‘Mo,’ Plus 4 Things to Watch on TV This Week


Between streaming and cable, there is a seemingly endless variety of things to watch. Here is a selection of TV shows and specials that are available live or streaming this week, Jan. 27-Feb. 2. Details and times are subject to change.

​​​​In a scene set in an immigration courthouse on the first season of “Mo,” the titular character, played by Mohammed Amer, sits between two strangers awaiting their respective hearings. One woman asks the other, “How did you get here?” “On the Mayflower,” the other responds dryly. It’s the kind of exchange that’s typical of the series, which tells the story of one Palestinian family’s life in Texas as they await a response to their asylum application. In “Mo,” humor serves as ballast for the uncertainty and vulnerability of the characters’ situation.

The stakes are high, as Amer is personally aware. The show cleaves closely to his experience with American bureaucracy and the 20 years it took to get asylum and U.S. citizenship after emigrating from Kuwait during the first gulf war. “To watch ‘Mo’ and meet Amer is to wonder where the artist and his creation diverge,” Chris Vognar wrote in his 2022 interview with Amer for The New York Times. The show will resume for a second season, where the ironies and absurdities of everyday life will be used as fodder for comedy as well as drama. Streaming Thursday on Netflix.

This could be an unofficial tagline of Tom Green’s new series, “Tom Green Country,” which airs this week. The Ontario, Canada, native flew the coop to pursue comedy, and he became a mainstay of the stand-up world around the turn of the millennium, garnering his own show on MTV and an appearance as Drew Barrymore’s hapless paramour, Chad, in “Charlie’s Angels” (2000). (Green and Barrymore were briefly married offscreen as well.) Now, the prodigal son returns to Canada, where he has bought a huge property not far from where he grew up. Although Green may have left Hollywood behind, he has not forsaken showbiz as he commemorates this new era of his life in the form of reality TV. Tune in to watch Green’s trials and tribulations — and several cameos by his parents. Streaming Friday on Amazon Prime Video.

Ahead of the 50th anniversary of the fall of Saigon in April 1975, Apple TV+ is releasing the documentary series “Vietnam: The War That Changed America.” The filmmakers sifted through more than 1,000 hours of archival footage to create the six episodes, which are interspersed with the present-day reflections of people who lived through the events onscreen. The show promises extended interviews not only with American soldiers and war correspondents, but also with Vietnamese civilians and soldiers from the National Liberation Front who fought against the U.S. forces. Ethan Hawke, who assumed the reflective tones of a former military chaplain in Paul Schrader’s “First Reformed” (2017), now narrates the long and harrowing chronicle of America’s involvement in Southeast Asia. Streaming Friday on Apple TV+.

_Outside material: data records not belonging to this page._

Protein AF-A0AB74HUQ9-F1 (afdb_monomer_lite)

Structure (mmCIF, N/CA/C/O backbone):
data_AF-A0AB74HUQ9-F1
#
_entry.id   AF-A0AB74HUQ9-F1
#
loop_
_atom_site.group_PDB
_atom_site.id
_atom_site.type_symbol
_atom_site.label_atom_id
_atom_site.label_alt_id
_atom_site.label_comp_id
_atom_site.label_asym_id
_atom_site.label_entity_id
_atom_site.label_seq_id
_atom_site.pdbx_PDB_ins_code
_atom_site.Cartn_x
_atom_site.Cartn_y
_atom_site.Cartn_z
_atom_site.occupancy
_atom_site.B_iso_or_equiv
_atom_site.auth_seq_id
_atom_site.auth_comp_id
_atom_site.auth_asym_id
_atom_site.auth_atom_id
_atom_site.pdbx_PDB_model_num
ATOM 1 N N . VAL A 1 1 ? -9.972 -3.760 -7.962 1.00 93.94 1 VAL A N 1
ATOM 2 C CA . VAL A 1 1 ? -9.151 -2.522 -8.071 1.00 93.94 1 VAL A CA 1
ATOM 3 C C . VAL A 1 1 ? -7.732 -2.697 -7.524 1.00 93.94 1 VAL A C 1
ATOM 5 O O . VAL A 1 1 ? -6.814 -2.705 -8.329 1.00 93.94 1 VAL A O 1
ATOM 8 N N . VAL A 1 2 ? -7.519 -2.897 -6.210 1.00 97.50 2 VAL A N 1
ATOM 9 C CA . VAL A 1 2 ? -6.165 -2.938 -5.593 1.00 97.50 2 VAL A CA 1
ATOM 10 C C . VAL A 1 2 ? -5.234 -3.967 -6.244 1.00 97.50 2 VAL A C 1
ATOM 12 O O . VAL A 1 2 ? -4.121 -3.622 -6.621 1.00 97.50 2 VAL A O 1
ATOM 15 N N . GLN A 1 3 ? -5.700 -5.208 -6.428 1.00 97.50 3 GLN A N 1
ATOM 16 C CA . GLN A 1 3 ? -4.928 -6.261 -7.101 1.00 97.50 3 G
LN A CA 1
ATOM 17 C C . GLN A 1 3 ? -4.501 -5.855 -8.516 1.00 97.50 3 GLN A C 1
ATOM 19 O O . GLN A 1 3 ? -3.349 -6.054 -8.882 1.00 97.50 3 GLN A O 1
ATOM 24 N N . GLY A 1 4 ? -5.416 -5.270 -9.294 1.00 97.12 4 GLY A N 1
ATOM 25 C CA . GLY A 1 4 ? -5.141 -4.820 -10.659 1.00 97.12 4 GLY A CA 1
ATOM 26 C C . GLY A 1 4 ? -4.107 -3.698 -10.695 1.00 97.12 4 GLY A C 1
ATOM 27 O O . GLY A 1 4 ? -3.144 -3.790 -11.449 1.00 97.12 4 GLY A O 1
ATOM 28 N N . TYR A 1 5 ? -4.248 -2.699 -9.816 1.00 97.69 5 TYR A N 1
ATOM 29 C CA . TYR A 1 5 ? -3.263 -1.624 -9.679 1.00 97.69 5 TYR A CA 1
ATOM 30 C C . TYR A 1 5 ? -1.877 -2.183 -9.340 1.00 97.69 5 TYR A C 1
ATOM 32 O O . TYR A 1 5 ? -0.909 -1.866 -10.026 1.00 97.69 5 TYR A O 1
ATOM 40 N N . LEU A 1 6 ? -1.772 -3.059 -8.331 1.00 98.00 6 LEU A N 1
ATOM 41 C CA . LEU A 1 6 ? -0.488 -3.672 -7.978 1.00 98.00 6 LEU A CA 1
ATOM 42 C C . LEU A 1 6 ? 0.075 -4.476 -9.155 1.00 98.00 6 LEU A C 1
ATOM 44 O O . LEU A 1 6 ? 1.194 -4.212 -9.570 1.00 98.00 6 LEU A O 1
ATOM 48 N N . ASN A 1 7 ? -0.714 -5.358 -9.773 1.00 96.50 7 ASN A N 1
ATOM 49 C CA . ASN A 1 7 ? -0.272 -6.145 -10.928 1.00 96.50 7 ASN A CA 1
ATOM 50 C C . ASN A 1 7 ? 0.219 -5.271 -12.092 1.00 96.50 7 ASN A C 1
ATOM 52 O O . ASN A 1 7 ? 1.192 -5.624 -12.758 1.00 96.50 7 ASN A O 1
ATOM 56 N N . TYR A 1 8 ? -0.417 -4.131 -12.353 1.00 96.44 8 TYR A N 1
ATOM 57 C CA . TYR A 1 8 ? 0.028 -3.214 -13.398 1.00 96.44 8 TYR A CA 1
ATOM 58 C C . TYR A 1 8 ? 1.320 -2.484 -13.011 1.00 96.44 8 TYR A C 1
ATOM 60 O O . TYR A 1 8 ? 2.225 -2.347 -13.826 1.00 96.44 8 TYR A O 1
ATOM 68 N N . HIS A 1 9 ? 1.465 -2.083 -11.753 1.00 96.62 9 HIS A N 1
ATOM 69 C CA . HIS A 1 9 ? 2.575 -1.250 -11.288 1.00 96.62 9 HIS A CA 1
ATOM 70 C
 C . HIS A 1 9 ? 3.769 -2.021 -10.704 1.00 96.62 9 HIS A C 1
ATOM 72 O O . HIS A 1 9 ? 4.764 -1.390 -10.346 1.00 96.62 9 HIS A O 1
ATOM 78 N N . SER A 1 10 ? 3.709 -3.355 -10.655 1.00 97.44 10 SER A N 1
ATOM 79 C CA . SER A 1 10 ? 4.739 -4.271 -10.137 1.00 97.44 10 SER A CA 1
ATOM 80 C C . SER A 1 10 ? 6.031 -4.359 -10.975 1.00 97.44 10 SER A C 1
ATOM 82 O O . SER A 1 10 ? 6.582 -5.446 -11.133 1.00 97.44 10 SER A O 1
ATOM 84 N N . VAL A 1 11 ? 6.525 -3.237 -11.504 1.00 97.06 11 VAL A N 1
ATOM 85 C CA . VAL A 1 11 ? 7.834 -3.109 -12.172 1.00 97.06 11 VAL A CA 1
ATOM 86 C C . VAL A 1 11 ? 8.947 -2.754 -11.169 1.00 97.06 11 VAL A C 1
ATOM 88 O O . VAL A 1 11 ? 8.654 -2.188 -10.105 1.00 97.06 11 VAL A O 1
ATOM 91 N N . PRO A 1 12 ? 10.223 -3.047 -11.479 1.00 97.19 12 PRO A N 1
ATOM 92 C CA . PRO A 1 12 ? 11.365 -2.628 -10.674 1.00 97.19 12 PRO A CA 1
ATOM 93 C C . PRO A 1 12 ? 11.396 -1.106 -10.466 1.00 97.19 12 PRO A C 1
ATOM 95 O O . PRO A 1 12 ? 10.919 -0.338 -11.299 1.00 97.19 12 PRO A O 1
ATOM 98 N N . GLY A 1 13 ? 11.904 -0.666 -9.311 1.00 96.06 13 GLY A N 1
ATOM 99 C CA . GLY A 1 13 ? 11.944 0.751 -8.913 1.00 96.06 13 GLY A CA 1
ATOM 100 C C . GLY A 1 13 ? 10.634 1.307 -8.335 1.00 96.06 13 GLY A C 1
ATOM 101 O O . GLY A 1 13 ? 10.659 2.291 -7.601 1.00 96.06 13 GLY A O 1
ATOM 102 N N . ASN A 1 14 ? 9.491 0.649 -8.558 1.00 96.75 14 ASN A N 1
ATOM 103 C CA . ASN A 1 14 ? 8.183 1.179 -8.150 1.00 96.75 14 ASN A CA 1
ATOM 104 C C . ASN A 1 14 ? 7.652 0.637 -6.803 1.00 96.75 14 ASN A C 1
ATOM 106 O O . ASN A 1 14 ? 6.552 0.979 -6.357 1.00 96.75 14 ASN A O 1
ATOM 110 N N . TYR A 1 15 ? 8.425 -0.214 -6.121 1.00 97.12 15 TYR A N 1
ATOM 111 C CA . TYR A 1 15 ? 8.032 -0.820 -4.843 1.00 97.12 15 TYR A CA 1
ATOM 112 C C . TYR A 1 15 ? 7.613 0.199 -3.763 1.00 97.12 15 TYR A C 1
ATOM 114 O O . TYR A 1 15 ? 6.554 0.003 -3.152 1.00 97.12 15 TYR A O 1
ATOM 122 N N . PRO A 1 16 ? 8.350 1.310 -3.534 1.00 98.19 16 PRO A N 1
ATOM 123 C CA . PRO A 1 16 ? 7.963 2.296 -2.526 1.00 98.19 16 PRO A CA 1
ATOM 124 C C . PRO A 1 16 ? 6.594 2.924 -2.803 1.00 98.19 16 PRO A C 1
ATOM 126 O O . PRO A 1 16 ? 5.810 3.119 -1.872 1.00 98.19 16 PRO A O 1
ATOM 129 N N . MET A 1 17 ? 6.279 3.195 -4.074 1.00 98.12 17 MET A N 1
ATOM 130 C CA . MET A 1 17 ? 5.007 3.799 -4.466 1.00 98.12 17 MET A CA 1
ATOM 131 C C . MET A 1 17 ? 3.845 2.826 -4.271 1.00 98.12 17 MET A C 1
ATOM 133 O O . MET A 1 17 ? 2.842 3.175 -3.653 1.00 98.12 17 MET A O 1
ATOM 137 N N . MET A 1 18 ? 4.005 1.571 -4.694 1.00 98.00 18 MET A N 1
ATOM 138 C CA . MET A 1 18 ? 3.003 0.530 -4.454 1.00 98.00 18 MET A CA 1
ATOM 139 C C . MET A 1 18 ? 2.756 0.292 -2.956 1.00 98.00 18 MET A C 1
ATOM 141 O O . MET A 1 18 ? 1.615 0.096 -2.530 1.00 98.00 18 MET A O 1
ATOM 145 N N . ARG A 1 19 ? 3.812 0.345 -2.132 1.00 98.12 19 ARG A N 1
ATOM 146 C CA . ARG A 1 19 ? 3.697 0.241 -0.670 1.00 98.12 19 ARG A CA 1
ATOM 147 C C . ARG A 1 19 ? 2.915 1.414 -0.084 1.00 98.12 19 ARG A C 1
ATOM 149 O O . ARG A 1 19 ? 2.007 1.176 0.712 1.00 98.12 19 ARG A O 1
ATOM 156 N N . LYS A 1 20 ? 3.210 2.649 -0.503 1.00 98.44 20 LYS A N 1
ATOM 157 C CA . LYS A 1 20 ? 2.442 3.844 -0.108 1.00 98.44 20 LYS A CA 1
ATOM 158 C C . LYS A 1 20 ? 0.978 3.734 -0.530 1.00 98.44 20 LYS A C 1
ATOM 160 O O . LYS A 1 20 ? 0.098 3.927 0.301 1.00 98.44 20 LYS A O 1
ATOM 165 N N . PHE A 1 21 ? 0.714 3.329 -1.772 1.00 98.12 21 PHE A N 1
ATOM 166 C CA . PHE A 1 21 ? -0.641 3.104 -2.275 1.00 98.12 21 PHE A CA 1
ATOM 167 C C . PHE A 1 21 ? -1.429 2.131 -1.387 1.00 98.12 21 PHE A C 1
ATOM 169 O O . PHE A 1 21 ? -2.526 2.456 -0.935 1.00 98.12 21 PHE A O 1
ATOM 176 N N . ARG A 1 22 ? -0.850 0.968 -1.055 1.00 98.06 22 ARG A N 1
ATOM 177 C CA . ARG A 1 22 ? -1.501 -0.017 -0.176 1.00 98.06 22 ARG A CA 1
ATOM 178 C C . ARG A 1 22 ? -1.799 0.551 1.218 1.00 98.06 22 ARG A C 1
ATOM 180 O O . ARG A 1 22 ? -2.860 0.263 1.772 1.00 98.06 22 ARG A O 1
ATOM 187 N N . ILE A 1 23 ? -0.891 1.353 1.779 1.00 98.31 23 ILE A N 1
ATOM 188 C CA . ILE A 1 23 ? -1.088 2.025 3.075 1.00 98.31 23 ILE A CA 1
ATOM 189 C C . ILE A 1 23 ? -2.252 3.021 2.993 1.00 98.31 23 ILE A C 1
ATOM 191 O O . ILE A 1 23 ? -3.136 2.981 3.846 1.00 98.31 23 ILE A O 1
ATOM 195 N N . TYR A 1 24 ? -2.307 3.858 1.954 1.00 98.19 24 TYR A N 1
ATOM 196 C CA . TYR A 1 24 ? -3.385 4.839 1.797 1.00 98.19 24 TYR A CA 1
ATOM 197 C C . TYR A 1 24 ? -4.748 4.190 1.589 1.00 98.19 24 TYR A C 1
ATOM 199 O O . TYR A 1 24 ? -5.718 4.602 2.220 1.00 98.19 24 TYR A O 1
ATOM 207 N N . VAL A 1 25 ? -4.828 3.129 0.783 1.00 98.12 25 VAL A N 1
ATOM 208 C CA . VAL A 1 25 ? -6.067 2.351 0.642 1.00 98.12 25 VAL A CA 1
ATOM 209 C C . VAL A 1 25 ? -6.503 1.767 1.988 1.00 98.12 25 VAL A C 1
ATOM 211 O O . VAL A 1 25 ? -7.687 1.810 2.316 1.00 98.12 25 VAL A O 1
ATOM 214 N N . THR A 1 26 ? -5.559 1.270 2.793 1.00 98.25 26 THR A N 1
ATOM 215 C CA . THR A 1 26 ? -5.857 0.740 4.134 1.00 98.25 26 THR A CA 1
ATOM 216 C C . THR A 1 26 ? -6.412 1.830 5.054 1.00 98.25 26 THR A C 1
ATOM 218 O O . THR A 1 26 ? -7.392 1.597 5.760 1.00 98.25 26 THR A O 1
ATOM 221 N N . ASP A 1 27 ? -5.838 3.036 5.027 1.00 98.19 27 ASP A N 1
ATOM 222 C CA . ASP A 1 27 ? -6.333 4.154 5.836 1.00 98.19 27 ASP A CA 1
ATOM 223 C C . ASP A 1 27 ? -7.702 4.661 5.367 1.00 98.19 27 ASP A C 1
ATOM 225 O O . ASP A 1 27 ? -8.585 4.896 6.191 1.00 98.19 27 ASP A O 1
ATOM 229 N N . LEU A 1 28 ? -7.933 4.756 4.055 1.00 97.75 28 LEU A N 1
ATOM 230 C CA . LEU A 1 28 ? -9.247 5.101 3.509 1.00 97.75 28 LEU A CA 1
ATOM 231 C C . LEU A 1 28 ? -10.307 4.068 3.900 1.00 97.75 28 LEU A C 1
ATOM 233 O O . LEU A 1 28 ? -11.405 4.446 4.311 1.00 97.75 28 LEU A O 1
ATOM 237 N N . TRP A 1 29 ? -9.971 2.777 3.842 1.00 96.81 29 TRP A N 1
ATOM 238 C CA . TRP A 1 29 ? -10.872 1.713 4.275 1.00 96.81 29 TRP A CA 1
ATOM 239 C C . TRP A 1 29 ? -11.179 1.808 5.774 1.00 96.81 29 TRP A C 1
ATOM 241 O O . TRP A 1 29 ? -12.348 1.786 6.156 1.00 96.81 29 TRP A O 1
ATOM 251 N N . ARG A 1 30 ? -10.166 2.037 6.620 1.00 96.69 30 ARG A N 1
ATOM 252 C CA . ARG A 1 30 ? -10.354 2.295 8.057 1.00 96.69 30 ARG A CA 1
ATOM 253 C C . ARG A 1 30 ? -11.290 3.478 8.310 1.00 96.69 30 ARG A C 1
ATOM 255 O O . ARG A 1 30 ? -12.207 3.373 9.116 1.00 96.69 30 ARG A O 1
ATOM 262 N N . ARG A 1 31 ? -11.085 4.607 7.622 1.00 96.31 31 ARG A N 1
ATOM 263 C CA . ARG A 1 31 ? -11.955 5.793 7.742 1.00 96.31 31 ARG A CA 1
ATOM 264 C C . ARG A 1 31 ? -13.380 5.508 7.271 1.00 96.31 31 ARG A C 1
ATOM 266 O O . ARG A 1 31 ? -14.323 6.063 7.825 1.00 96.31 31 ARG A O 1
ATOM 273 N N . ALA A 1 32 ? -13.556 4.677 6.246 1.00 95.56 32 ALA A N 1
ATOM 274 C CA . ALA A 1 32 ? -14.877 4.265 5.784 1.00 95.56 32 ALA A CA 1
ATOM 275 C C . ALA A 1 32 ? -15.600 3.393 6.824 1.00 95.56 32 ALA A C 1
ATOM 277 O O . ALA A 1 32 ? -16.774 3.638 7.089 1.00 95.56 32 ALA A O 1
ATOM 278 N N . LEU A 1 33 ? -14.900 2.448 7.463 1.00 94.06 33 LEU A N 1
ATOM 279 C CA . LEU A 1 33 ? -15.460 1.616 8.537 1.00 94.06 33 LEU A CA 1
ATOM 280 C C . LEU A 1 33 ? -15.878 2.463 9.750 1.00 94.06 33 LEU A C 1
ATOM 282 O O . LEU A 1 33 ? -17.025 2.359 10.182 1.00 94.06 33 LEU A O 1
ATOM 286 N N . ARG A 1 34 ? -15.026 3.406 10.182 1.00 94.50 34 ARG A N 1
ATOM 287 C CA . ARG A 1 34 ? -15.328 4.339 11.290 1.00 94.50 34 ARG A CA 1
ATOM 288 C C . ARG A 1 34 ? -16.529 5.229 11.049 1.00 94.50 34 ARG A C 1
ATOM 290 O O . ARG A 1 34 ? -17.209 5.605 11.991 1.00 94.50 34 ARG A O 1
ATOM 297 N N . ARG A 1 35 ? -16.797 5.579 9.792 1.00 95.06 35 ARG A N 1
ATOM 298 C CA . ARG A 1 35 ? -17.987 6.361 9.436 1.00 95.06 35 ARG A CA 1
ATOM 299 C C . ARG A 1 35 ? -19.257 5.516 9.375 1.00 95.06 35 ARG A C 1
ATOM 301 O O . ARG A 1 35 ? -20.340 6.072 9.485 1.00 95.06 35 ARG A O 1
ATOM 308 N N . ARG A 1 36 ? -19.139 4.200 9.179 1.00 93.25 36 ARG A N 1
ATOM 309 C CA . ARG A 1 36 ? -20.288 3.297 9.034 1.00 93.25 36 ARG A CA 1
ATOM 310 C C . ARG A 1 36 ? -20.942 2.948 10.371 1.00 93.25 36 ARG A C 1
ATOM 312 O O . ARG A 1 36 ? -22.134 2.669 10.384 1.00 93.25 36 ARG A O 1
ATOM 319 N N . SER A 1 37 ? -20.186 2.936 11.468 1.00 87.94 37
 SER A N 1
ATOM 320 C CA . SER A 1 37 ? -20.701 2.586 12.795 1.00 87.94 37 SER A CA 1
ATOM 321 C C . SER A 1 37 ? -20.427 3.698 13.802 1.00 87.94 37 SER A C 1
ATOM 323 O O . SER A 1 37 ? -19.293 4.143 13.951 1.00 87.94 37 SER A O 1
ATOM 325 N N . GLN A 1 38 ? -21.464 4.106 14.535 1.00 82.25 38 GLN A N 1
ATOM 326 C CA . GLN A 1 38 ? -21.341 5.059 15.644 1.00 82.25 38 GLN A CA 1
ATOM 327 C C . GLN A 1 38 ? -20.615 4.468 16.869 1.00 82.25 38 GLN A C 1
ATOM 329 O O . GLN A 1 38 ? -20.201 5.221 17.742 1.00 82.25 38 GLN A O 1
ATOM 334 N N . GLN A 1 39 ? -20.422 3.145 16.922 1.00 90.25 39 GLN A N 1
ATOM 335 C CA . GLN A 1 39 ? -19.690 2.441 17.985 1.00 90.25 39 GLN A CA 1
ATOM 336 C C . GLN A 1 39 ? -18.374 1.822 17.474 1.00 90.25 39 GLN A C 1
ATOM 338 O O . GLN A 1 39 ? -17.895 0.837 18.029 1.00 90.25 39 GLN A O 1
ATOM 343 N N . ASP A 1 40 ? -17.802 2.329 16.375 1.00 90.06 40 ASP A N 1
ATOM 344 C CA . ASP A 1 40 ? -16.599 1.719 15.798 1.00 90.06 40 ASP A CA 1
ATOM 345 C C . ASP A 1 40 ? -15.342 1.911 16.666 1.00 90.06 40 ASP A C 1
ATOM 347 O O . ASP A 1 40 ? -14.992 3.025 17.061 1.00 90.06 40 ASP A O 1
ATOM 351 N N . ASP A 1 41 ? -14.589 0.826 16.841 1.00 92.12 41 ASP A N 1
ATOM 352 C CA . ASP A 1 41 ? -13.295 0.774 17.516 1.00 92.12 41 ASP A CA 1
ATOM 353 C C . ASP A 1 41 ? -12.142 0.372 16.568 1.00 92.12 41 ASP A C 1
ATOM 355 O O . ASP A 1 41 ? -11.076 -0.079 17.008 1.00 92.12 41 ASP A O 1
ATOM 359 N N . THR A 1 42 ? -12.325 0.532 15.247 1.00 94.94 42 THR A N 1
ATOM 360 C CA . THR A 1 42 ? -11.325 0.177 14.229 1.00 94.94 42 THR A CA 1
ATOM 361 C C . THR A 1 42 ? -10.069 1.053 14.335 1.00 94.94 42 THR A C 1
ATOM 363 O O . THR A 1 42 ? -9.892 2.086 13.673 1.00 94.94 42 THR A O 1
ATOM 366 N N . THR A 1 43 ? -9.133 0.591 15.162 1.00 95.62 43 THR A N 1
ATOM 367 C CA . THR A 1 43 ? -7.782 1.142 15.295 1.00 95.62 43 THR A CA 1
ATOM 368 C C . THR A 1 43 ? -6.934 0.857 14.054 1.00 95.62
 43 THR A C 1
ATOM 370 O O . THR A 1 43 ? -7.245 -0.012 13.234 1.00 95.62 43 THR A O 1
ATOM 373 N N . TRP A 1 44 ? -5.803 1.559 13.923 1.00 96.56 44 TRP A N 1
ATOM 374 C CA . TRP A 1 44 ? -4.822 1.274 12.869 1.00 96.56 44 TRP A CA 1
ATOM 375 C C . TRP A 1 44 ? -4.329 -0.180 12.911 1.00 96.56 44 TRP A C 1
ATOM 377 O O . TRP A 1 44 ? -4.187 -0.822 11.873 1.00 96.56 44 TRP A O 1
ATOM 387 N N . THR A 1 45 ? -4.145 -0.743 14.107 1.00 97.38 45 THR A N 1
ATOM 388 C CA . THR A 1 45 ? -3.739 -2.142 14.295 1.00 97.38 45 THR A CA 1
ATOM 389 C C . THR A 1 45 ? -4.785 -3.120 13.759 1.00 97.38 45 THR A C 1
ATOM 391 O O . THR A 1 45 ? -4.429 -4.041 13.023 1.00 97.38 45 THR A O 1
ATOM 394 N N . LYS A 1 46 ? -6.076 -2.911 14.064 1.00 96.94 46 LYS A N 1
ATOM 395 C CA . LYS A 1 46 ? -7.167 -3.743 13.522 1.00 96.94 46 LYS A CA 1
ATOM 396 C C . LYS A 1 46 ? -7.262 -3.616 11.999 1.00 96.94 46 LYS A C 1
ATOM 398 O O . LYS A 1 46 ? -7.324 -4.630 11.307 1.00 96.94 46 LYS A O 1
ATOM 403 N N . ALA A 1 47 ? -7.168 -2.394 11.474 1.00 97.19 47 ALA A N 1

Funny Woman” is a show based on the 2014 novel “Funny Girl” by the British writer Nick Hornby. Unlike other notable Hornby onscreen adaptations such as “High Fidelity” and “About a Boy,” which focus on the lives of mildly sleazy men, “Funny Woman” tells the story of Barbara Parker (Gemma Arterton), a beauty queen from the English port city of Blackpool. Over the course of the first season, Parker moves to London in the 1960s and sets her sights on breaking into comedy television. Arterton, replete with blond bouffant hair, chases her big break with her agent (Rupert Everett) in tow. The second season opens this week, offering period sets and mod outfits, as Parker continues to navigate a male-dominated industry and the changing social climate around her. Airing Sunday at 10 p.m. on PBS.

Never a dull moment with Maine’s content creators, whether it’s lobster fishermen showcasing their catch on social media, or “Maine Cabin Masters,” a reality TV show now in its 10th season. Every episode takes viewers to a different part of the state and a different fixer-upper, each of which presents a unique set of challenges. Watch their team combat wood rot and carpenter ants as they restore properties to their owners’ specifications. Pairing “Grateful Dead” T-shirts and lumber jackets, the cabin masters have a good-natured fun working together and ribbing each other in the broad vowels of a Maine accent. If you’re seeking escapism through rustic home renovation during the cold winter months, tune in for the vicarious satisfaction of home improvement projects brought to completion. Airing Monday at 9 p.m. on the Magnolia Network.